PROBLEM REQUIREMENTS:
Those lines of the data that hold the word "Hobbit" are to be copied out.

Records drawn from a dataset
--------------------------------------------------

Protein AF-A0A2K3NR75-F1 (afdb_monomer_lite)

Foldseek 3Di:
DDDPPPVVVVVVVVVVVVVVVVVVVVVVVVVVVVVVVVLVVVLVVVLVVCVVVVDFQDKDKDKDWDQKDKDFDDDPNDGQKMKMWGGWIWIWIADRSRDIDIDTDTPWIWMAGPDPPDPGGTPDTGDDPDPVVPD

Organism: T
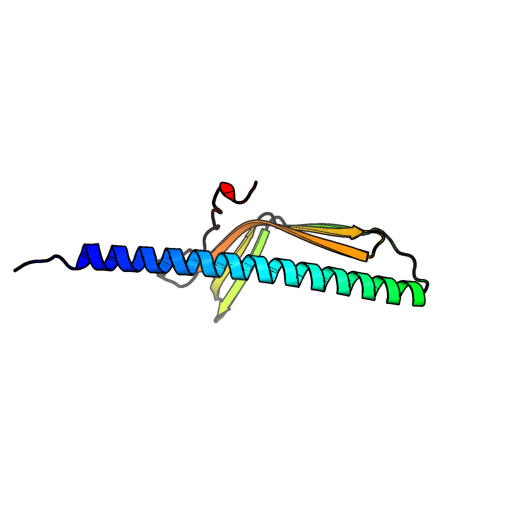rifolium pratense (NCBI:txid57577)

Radius of gyration: 23.93 Å; chains: 1; bounding box: 60×55×50 Å

InterPro domains:
  IPR045167 Hobbit [PF10344] (11-134)
  IPR045167 Hobbit [PTHR15678] (14-135)

pLDDT: mean 82.63, std 13.37, range [39.53, 96.19]

Sequence (135 aa):
MCMPNQIVIQHWQVQGLKRELVSAQKSRKAASVALRLALQKAAQLRLAEKEKNKSPSYAMRISLQINKVVWSMLVDGKSFAEAEINDMIYDFDRDYKDVGVAQFTTKYFVVRNCLPNAKSDMLLSAWNPPAEWGK

Structure (mmCIF, N/CA/C/O backbone):
data_AF-A0A2K3NR75-F1
#
_entry.id   AF-A0A2K3NR75-F1
#
loop_
_atom_site.group_PDB
_atom_site.id
_atom_site.type_symbol
_atom_site.label_atom_id
_atom_site.label_alt_id
_atom_site.label_comp_id
_atom_site.label_asym_id
_atom_site.label_entity_id
_atom_site.label_seq_id
_atom_site.pdbx_PDB_ins_code
_atom_site.Cartn_x
_atom_site.Cartn_y
_atom_site.Cartn_z
_atom_site.occupancy
_atom_site.B_iso_or_equiv
_atom_site.auth_seq_id
_atom_site.auth_comp_id
_atom_site.auth_asym_id
_atom_site.auth_atom_id
_atom_site.pdbx_PDB_model_num
ATOM 1 N N . MET A 1 1 ? -38.927 -38.707 5.426 1.00 39.53 1 MET A N 1
ATOM 2 C CA . MET A 1 1 ? -38.638 -37.442 4.717 1.00 39.53 1 MET A CA 1
ATOM 3 C C . MET A 1 1 ? -37.135 -37.358 4.524 1.00 39.53 1 MET A C 1
ATOM 5 O O . MET A 1 1 ? -36.407 -37.290 5.503 1.00 39.53 1 MET A O 1
ATOM 9 N N . CYS A 1 2 ? -36.675 -37.510 3.284 1.00 45.22 2 CYS A N 1
ATOM 10 C CA . CYS A 1 2 ? -35.259 -37.522 2.935 1.00 45.22 2 CYS A CA 1
ATOM 11 C C . CYS A 1 2 ? -34.690 -36.097 2.988 1.00 45.22 2 CYS A C 1
ATOM 13 O O . CYS A 1 2 ? -35.294 -35.185 2.431 1.00 45.22 2 CYS A O 1
ATOM 15 N N . MET A 1 3 ? -33.505 -35.924 3.577 1.00 49.94 3 MET A N 1
ATOM 16 C CA . MET A 1 3 ? -32.680 -34.716 3.448 1.00 49.94 3 MET A CA 1
ATOM 17 C C . MET A 1 3 ? -31.405 -35.046 2.643 1.00 49.94 3 MET A C 1
ATOM 19 O O . MET A 1 3 ? -30.367 -35.289 3.254 1.00 49.94 3 MET A O 1
ATOM 23 N N . PRO A 1 4 ? -31.425 -35.081 1.292 1.00 53.16 4 PRO A N 1
ATOM 24 C CA . PRO A 1 4 ? -30.208 -35.246 0.489 1.00 53.16 4 PRO A CA 1
ATOM 25 C C . PRO A 1 4 ? -29.584 -33.910 0.034 1.00 53.16 4 PRO A C 1
ATOM 27 O O . PRO A 1 4 ? -28.529 -33.906 -0.592 1.00 53.16 4 PRO A O 1
ATOM 30 N N . ASN A 1 5 ? -30.212 -32.762 0.310 1.00 58.28 5 ASN A N 1
ATOM 31 C CA . ASN A 1 5 ? -29.942 -31.
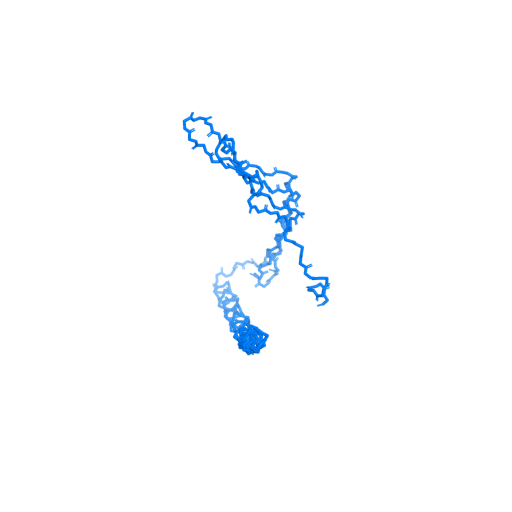549 -0.471 1.00 58.28 5 ASN A CA 1
ATOM 32 C C . ASN A 1 5 ? -28.756 -30.693 0.004 1.00 58.28 5 ASN A C 1
ATOM 34 O O . ASN A 1 5 ? -28.143 -30.023 -0.820 1.00 58.28 5 ASN A O 1
ATOM 38 N N . GLN A 1 6 ? -28.369 -30.711 1.282 1.00 58.34 6 GLN A N 1
ATOM 39 C CA . GLN A 1 6 ? -27.370 -29.748 1.781 1.00 58.34 6 GLN A CA 1
ATOM 40 C C . GLN A 1 6 ? -25.939 -30.041 1.288 1.00 58.34 6 GLN A C 1
ATOM 42 O O . GLN A 1 6 ? -25.215 -29.128 0.895 1.00 58.34 6 GLN A O 1
ATOM 47 N N . ILE A 1 7 ? -25.545 -31.319 1.260 1.00 62.47 7 ILE A N 1
ATOM 48 C CA . ILE A 1 7 ? -24.196 -31.757 0.854 1.00 62.47 7 ILE A CA 1
ATOM 49 C C . ILE A 1 7 ? -24.002 -31.582 -0.659 1.00 62.47 7 ILE A C 1
ATOM 51 O O . ILE A 1 7 ? -22.949 -31.138 -1.117 1.00 62.47 7 ILE A O 1
ATOM 55 N N . VAL A 1 8 ? -25.043 -31.875 -1.442 1.00 63.75 8 VAL A N 1
ATOM 56 C CA . VAL A 1 8 ? -25.018 -31.723 -2.902 1.00 63.75 8 VAL A CA 1
ATOM 57 C C . VAL A 1 8 ? -24.912 -30.244 -3.287 1.00 63.75 8 VAL A C 1
ATOM 59 O O . VAL A 1 8 ? -24.102 -29.900 -4.146 1.00 63.75 8 VAL A O 1
ATOM 62 N N . ILE A 1 9 ? -25.648 -29.351 -2.611 1.00 69.75 9 ILE A N 1
ATOM 63 C CA . ILE A 1 9 ? -25.576 -27.897 -2.841 1.00 69.75 9 ILE A CA 1
ATOM 64 C C . ILE A 1 9 ? -24.168 -27.356 -2.545 1.00 69.75 9 ILE A C 1
ATOM 66 O O . ILE A 1 9 ? -23.607 -26.636 -3.374 1.00 69.75 9 ILE A O 1
ATOM 70 N N . GLN A 1 10 ? -23.556 -27.751 -1.424 1.00 71.38 10 GLN A N 1
ATOM 71 C CA . GLN A 1 10 ? -22.191 -27.331 -1.082 1.00 71.38 10 GLN A CA 1
ATOM 72 C C . GLN A 1 10 ? -21.157 -27.822 -2.101 1.00 71.38 10 GLN A C 1
ATOM 74 O O . GLN A 1 10 ? -20.259 -27.073 -2.488 1.00 71.38 10 GLN A O 1
ATOM 79 N N . HIS A 1 11 ? -21.300 -29.054 -2.591 1.00 80.06 11 HIS A N 1
ATOM 80 C CA . HIS A 1 11 ? -20.415 -29.599 -3.616 1.00 80.06 11 HIS A CA 1
ATOM 81 C C . HIS A 1 11 ? -20.489 -28.800 -4.930 1.00 80.06 11 HIS A C 1
ATOM 83 O O . HIS A 1 11 ? -19.452 -28.454 -5.502 1.00 80.06 11 HIS A O 1
ATOM 89 N N . TRP A 1 12 ? -21.693 -28.438 -5.385 1.00 83.19 12 TRP A N 1
ATOM 90 C CA . TRP A 1 12 ? -21.870 -27.605 -6.580 1.00 83.19 12 TRP A CA 1
ATOM 91 C C . TRP A 1 12 ? -21.313 -26.190 -6.405 1.00 83.19 12 TRP A C 1
ATOM 93 O O . TRP A 1 12 ? -20.656 -25.685 -7.317 1.00 83.19 12 TRP A O 1
ATOM 103 N N . GLN A 1 13 ? -21.494 -25.580 -5.231 1.00 86.06 13 GLN A N 1
ATOM 104 C CA . GLN A 1 13 ? -20.902 -24.277 -4.911 1.00 86.06 13 GLN A CA 1
ATOM 105 C C . GLN A 1 13 ? -19.370 -24.328 -4.943 1.00 86.06 13 GLN A C 1
ATOM 107 O O . GLN A 1 13 ? -18.740 -23.499 -5.597 1.00 86.06 13 GLN A O 1
ATOM 112 N N . VAL A 1 14 ? -18.755 -25.337 -4.320 1.00 89.38 14 VAL A N 1
ATOM 113 C CA . VAL A 1 14 ? -17.293 -25.509 -4.330 1.00 89.38 14 VAL A CA 1
ATOM 114 C C . VAL A 1 14 ? -16.768 -25.726 -5.752 1.00 89.38 14 VAL A C 1
ATOM 116 O O . VAL A 1 14 ? -15.735 -25.167 -6.124 1.00 89.38 14 VAL A O 1
ATOM 119 N N . GLN A 1 15 ? -17.467 -26.504 -6.582 1.00 91.38 15 GLN A N 1
ATOM 120 C CA . GLN A 1 15 ? -17.078 -26.696 -7.982 1.00 91.38 15 GLN A CA 1
ATOM 121 C C . GLN A 1 15 ? -17.253 -25.435 -8.842 1.00 91.38 15 GLN A C 1
ATOM 123 O O . GLN A 1 15 ? -16.462 -25.218 -9.766 1.00 91.38 15 GLN A O 1
ATOM 128 N N . GLY A 1 16 ? -18.261 -24.608 -8.558 1.00 93.06 16 GLY A N 1
ATOM 129 C CA . GLY A 1 16 ? -18.436 -23.293 -9.177 1.00 93.06 16 GLY A CA 1
ATOM 130 C C . GLY A 1 16 ? -17.271 -22.363 -8.843 1.00 93.06 16 GLY A C 1
ATOM 131 O O . GLY A 1 16 ? -16.572 -21.903 -9.744 1.00 93.06 16 GLY A O 1
ATOM 132 N N . LEU A 1 17 ? -16.967 -22.218 -7.551 1.00 93.19 17 LEU A N 1
ATOM 133 C CA . LEU A 1 17 ? -15.864 -21.387 -7.058 1.00 93.19 17 LEU A CA 1
ATOM 134 C C . LEU A 1 17 ? -14.503 -21.816 -7.620 1.00 93.19 17 LEU A C 1
ATOM 136 O O . LEU A 1 17 ? -13.689 -20.973 -7.988 1.00 93.19 17 LEU A O 1
ATOM 140 N N . LYS A 1 18 ? -14.249 -23.123 -7.760 1.00 93.62 18 LYS A N 1
ATOM 141 C CA . LYS A 1 18 ? -13.016 -23.625 -8.395 1.00 93.62 18 LYS A CA 1
ATOM 142 C C . LYS A 1 18 ? -12.893 -23.192 -9.859 1.00 93.62 18 LYS A C 1
ATOM 144 O O . LYS A 1 18 ? -11.796 -22.854 -10.300 1.00 93.62 18 LYS A O 1
ATOM 149 N N . ARG A 1 19 ? -13.994 -23.183 -10.617 1.00 94.69 19 ARG A N 1
ATOM 150 C CA . ARG A 1 19 ? -13.997 -22.702 -12.010 1.00 94.69 19 ARG A CA 1
ATOM 151 C C . ARG A 1 19 ? -13.770 -21.195 -12.085 1.00 94.69 19 ARG A C 1
ATOM 153 O O . ARG A 1 19 ? -12.962 -20.747 -12.900 1.00 94.69 19 ARG A O 1
ATOM 160 N N . GLU A 1 20 ? -14.428 -20.433 -11.219 1.00 94.38 20 GLU A N 1
ATOM 161 C CA . GLU A 1 20 ? -14.246 -18.982 -11.128 1.00 94.38 20 GLU A CA 1
ATOM 162 C C . GLU A 1 20 ? -12.811 -18.612 -10.747 1.00 94.38 20 GLU A C 1
ATOM 164 O O . GLU A 1 20 ? -12.221 -17.737 -11.379 1.00 94.38 20 GLU A O 1
ATOM 169 N N . LEU A 1 21 ? -12.200 -19.339 -9.807 1.00 91.31 21 LEU A N 1
ATOM 170 C CA . LEU A 1 21 ? -10.807 -19.141 -9.407 1.00 91.31 21 LEU A CA 1
ATOM 171 C C . LEU A 1 21 ? -9.846 -19.296 -10.593 1.00 91.31 21 LEU A C 1
ATOM 173 O O . LEU A 1 21 ? -8.980 -18.447 -10.800 1.00 91.31 21 LEU A O 1
ATOM 177 N N . VAL A 1 22 ? -10.010 -20.347 -11.402 1.00 94.31 22 VAL A N 1
ATOM 178 C CA . VAL A 1 22 ? -9.172 -20.572 -12.594 1.00 94.31 22 VAL A CA 1
ATOM 179 C C . VAL A 1 22 ? -9.359 -19.450 -13.618 1.00 94.31 22 VAL A C 1
ATOM 181 O O . VAL A 1 22 ? -8.386 -18.992 -14.222 1.00 94.31 22 VAL A O 1
ATOM 184 N N . SER A 1 23 ? -10.594 -18.980 -13.807 1.00 94.50 23 SER A N 1
ATOM 185 C CA . SER A 1 23 ? -10.890 -17.846 -14.687 1.00 94.50 23 SER A CA 1
ATOM 186 C C . SER A 1 23 ? -10.212 -16.563 -14.193 1.00 94.50 23 SER A C 1
ATOM 188 O O . SER A 1 23 ? -9.476 -15.915 -14.941 1.00 94.50 23 SER A O 1
ATOM 190 N N . ALA A 1 24 ? -10.353 -16.249 -12.903 1.00 91.06 24 ALA A N 1
ATOM 191 C CA . ALA A 1 24 ? -9.741 -15.082 -12.278 1.00 91.06 24 ALA A CA 1
ATOM 192 C C . ALA A 1 24 ? -8.207 -15.122 -12.366 1.00 91.06 24 ALA A C 1
ATOM 194 O O . ALA A 1 24 ? -7.572 -14.113 -12.673 1.00 91.06 24 ALA A O 1
ATOM 195 N N . GLN A 1 25 ? -7.595 -16.294 -12.173 1.00 92.88 25 GLN A N 1
ATOM 196 C CA . GLN A 1 25 ? -6.150 -16.482 -12.319 1.00 92.88 25 GLN A CA 1
ATOM 197 C C . GLN A 1 25 ? -5.666 -16.211 -13.749 1.00 92.88 25 GLN A C 1
ATOM 199 O O . GLN A 1 25 ? -4.639 -15.549 -13.930 1.00 92.88 25 GLN A O 1
ATOM 204 N N . LYS A 1 26 ? -6.400 -16.678 -14.769 1.00 95.75 26 LYS A N 1
ATOM 205 C CA . LYS A 1 26 ? -6.086 -16.396 -16.179 1.00 95.75 26 LYS A CA 1
ATOM 206 C C . LYS A 1 26 ? -6.196 -14.906 -16.487 1.00 95.75 26 LYS A C 1
ATOM 208 O O . LYS A 1 26 ? -5.255 -14.340 -17.045 1.00 95.75 26 LYS A O 1
ATOM 213 N N . SER A 1 27 ? -7.283 -14.266 -16.061 1.00 92.50 27 SER A N 1
ATOM 214 C CA . SER A 1 27 ? -7.485 -12.821 -16.218 1.00 92.50 27 SER A CA 1
ATOM 215 C C . SER A 1 27 ? -6.378 -12.020 -15.536 1.00 92.50 27 SER A C 1
ATOM 217 O O . SER A 1 27 ? -5.807 -11.118 -16.144 1.00 92.50 27 SER A O 1
ATOM 219 N N . ARG A 1 28 ? -5.981 -12.404 -14.316 1.00 91.88 28 ARG A N 1
ATOM 220 C CA . ARG A 1 28 ? -4.858 -11.789 -13.595 1.00 91.88 28 ARG A CA 1
ATOM 221 C C . ARG A 1 28 ? -3.544 -11.917 -14.364 1.00 91.88 28 ARG A C 1
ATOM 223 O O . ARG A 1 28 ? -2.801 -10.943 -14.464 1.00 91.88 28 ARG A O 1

--------------------------------------------------

EXERCISE RESPONSE:
  IPR045167 Hobbit [PF10344] (11-134)
  IPR045167 Hobbit [PTHR15678] (14-135)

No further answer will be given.